Higher-order Sugawara operators for affine Lie algebras

Abstract:

Let $\hat {\mathfrak {g}}$ be the affine Lie algebra associated to a simple Lie algebra $\mathfrak {g}$. Representations of $\hat {\mathfrak {g}}$ are described by current fields $X(\zeta )$ on the circle ${\mathbf {T}}\;(X \in \mathfrak {g}$ and $\zeta \in {\mathbf {T}})$. In this paper a linear map $\sigma$ from the symmetric algebra $S(\mathfrak {g})$ to (formal) operator fields on a suitable category of $\hat {\mathfrak {g}}$ modules is constructed. The operator fields corresponding to $\mathfrak {g}$-invariant elements of $S(\mathfrak {g})$ are called Sugawara fields. It is proved that they satisfy commutation relations of the form $(\ast )$ \[ [\sigma (u)(\zeta ),X(\eta )] = {c_\infty }D\delta (\zeta /\eta )\sigma ({\nabla _X}u)(\zeta ) + {\text {higher-order}}\;{\text {terms}}\] with the current fields, where ${c_\infty }$ is a renormalization of the central element in $\hat {\mathfrak {g}}$ and $D\delta$ is the derivative of the Dirac delta function.

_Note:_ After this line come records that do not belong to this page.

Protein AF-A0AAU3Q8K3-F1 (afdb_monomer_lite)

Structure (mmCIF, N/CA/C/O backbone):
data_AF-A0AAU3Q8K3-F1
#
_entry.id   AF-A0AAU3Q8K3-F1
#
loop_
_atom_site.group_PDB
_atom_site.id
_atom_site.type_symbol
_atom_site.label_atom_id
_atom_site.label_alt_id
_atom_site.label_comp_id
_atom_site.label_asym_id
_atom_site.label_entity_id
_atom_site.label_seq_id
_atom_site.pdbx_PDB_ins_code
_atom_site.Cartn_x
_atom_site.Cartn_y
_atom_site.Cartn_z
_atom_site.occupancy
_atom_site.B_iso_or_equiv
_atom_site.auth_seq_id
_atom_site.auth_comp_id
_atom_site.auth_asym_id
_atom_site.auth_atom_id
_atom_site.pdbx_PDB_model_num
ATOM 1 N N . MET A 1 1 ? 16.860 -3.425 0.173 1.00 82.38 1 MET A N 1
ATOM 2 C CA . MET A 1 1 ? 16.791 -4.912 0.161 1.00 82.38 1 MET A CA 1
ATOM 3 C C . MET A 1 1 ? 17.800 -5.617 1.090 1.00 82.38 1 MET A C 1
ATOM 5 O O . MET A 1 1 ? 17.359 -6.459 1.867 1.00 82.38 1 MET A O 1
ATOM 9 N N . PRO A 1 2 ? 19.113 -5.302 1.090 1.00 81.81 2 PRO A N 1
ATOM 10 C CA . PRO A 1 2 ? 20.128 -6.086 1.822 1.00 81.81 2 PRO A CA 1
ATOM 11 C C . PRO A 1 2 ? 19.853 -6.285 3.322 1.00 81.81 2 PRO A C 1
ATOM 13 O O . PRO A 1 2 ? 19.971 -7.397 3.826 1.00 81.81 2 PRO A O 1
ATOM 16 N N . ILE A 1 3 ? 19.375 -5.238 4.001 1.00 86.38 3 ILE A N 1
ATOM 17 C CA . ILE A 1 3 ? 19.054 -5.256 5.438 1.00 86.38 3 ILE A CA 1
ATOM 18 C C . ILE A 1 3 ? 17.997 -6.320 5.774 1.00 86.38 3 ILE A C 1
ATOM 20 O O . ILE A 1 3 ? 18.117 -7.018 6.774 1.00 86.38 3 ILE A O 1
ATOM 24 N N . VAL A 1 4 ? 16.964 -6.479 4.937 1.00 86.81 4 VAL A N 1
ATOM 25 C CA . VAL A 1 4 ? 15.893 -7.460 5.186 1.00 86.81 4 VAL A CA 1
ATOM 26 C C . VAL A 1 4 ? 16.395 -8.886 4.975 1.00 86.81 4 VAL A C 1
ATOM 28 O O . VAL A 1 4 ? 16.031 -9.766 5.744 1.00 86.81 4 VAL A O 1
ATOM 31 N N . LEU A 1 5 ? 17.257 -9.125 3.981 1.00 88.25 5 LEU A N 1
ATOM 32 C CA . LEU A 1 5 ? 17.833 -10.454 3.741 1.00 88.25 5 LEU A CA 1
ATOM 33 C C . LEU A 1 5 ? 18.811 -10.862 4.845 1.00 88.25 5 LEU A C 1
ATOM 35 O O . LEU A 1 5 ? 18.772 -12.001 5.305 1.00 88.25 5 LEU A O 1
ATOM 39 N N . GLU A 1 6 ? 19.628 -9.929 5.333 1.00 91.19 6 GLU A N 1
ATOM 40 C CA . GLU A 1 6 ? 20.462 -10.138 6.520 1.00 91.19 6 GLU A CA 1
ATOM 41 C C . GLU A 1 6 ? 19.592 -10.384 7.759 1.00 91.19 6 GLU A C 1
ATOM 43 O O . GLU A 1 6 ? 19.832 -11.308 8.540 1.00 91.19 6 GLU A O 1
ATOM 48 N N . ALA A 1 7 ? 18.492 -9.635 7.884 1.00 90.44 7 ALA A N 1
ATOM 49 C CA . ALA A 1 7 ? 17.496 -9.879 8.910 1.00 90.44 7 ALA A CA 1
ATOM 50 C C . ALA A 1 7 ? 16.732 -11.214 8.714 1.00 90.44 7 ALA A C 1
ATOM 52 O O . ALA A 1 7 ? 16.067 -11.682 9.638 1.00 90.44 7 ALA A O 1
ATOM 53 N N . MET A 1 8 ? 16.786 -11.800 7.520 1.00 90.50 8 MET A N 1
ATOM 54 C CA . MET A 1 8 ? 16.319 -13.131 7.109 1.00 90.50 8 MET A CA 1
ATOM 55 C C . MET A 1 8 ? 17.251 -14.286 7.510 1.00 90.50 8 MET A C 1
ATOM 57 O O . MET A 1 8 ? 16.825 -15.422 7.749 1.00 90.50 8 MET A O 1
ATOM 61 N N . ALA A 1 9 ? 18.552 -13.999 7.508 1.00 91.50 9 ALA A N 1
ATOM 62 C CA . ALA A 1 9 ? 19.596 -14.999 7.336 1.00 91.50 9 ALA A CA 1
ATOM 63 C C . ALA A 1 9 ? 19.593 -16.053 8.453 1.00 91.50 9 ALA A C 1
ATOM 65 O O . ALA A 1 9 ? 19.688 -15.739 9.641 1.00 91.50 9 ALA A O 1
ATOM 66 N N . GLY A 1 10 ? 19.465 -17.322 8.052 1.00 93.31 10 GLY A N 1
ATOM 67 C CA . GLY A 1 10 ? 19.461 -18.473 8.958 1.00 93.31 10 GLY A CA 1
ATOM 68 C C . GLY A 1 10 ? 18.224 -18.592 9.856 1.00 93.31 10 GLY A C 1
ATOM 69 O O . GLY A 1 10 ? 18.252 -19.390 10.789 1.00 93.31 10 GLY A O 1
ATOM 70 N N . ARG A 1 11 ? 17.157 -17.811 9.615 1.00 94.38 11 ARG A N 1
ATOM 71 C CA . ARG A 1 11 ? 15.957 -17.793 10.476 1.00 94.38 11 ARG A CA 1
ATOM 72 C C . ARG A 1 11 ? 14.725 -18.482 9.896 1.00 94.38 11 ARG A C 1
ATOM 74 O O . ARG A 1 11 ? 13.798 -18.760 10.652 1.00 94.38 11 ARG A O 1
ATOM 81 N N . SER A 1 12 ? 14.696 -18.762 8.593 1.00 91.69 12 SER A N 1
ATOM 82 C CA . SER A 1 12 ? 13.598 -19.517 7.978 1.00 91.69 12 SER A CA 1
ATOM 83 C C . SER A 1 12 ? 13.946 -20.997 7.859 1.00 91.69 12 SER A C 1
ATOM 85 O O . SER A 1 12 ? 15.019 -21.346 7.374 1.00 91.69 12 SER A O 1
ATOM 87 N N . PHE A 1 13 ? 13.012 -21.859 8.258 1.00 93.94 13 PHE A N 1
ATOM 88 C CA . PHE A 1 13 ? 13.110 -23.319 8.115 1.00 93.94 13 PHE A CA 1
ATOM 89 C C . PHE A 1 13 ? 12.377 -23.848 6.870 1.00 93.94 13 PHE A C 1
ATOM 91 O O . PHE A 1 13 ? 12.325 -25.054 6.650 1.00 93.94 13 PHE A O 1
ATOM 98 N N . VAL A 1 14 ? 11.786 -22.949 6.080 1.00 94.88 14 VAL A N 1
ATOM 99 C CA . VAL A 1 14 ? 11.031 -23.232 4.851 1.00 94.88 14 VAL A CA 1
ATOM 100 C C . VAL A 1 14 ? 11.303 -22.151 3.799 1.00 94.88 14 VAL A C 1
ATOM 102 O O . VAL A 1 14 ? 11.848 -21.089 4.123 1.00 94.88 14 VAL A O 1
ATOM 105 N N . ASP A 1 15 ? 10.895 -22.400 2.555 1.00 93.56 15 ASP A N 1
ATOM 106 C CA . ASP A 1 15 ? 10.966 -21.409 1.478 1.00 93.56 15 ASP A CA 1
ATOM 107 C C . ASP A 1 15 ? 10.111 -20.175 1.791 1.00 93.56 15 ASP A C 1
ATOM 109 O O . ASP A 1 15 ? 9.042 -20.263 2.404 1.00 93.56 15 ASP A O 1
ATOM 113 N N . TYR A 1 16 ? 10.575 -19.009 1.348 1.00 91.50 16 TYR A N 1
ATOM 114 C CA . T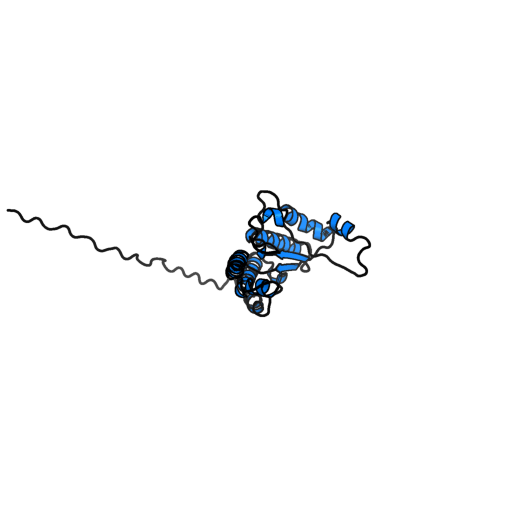YR A 1 16 ? 9.891 -17.739 1.561 1.00 91.50 16 TYR A CA 1
ATOM 115 C C . TYR A 1 16 ? 10.045 -16.808 0.356 1.00 91.50 16 TYR A C 1
ATOM 117 O O . TYR A 1 16 ? 10.966 -16.931 -0.447 1.00 91.50 16 TYR A O 1
ATOM 125 N N . ALA A 1 17 ? 9.135 -15.843 0.264 1.00 90.44 17 ALA A N 1
ATOM 126 C CA . ALA A 1 17 ? 9.201 -14.710 -0.649 1.00 90.44 17 ALA A CA 1
ATOM 127 C C . ALA A 1 17 ? 8.731 -13.449 0.089 1.00 90.44 17 ALA A C 1
ATOM 129 O O . ALA A 1 17 ? 8.112 -13.540 1.152 1.00 90.44 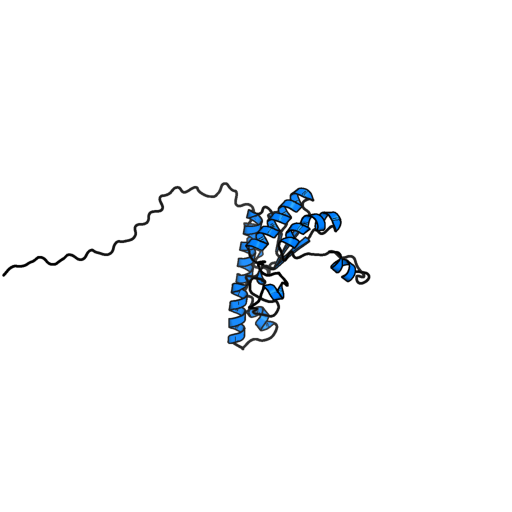17 ALA A O 1
ATOM 130 N N . LEU A 1 18 ? 9.027 -12.274 -0.466 1.00 91.88 18 LEU A N 1
ATOM 131 C CA . LEU A 1 18 ? 8.742 -10.990 0.173 1.00 91.88 18 LEU A CA 1
ATOM 132 C C . LEU A 1 18 ? 7.761 -10.155 -0.650 1.00 91.88 18 LEU A C 1
ATOM 134 O O . LEU A 1 18 ? 7.830 -10.113 -1.878 1.00 91.88 18 LEU A O 1
ATOM 138 N N . HIS A 1 19 ? 6.877 -9.457 0.062 1.00 93.19 19 HIS A N 1
ATOM 139 C CA . HIS A 1 19 ? 6.071 -8.367 -0.477 1.00 93.19 19 HIS A CA 1
ATOM 140 C C . HIS A 1 19 ? 6.655 -7.051 0.028 1.00 93.19 19 HIS A C 1
ATOM 142 O O . HIS A 1 19 ? 6.773 -6.874 1.242 1.00 93.19 19 HIS A O 1
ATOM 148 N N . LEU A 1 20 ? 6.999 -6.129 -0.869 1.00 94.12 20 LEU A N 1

The higher-order terms in $(\ast )$ are studied using results from invariant theory and finite-dimensional representation theory of $\mathfrak {g}$. For suitably normalized invariants $u$ of degree $4$ or less, these terms are shown to be zero. This vanishing is also proved for $\mathfrak {g} = {\text {sl}}(n,{\mathbf {C}})$ and $u$ running over a particular choice of generators for the symmetric invariants. The Sugawara fields defined by such invariants commute with the current fields whenever ${c_\infty }$ is represented by zero. This property is used to obtain the commuting ring, composition series, and character formulas for a class of highest-weight modules for $\hat {\mathfrak {g}}$.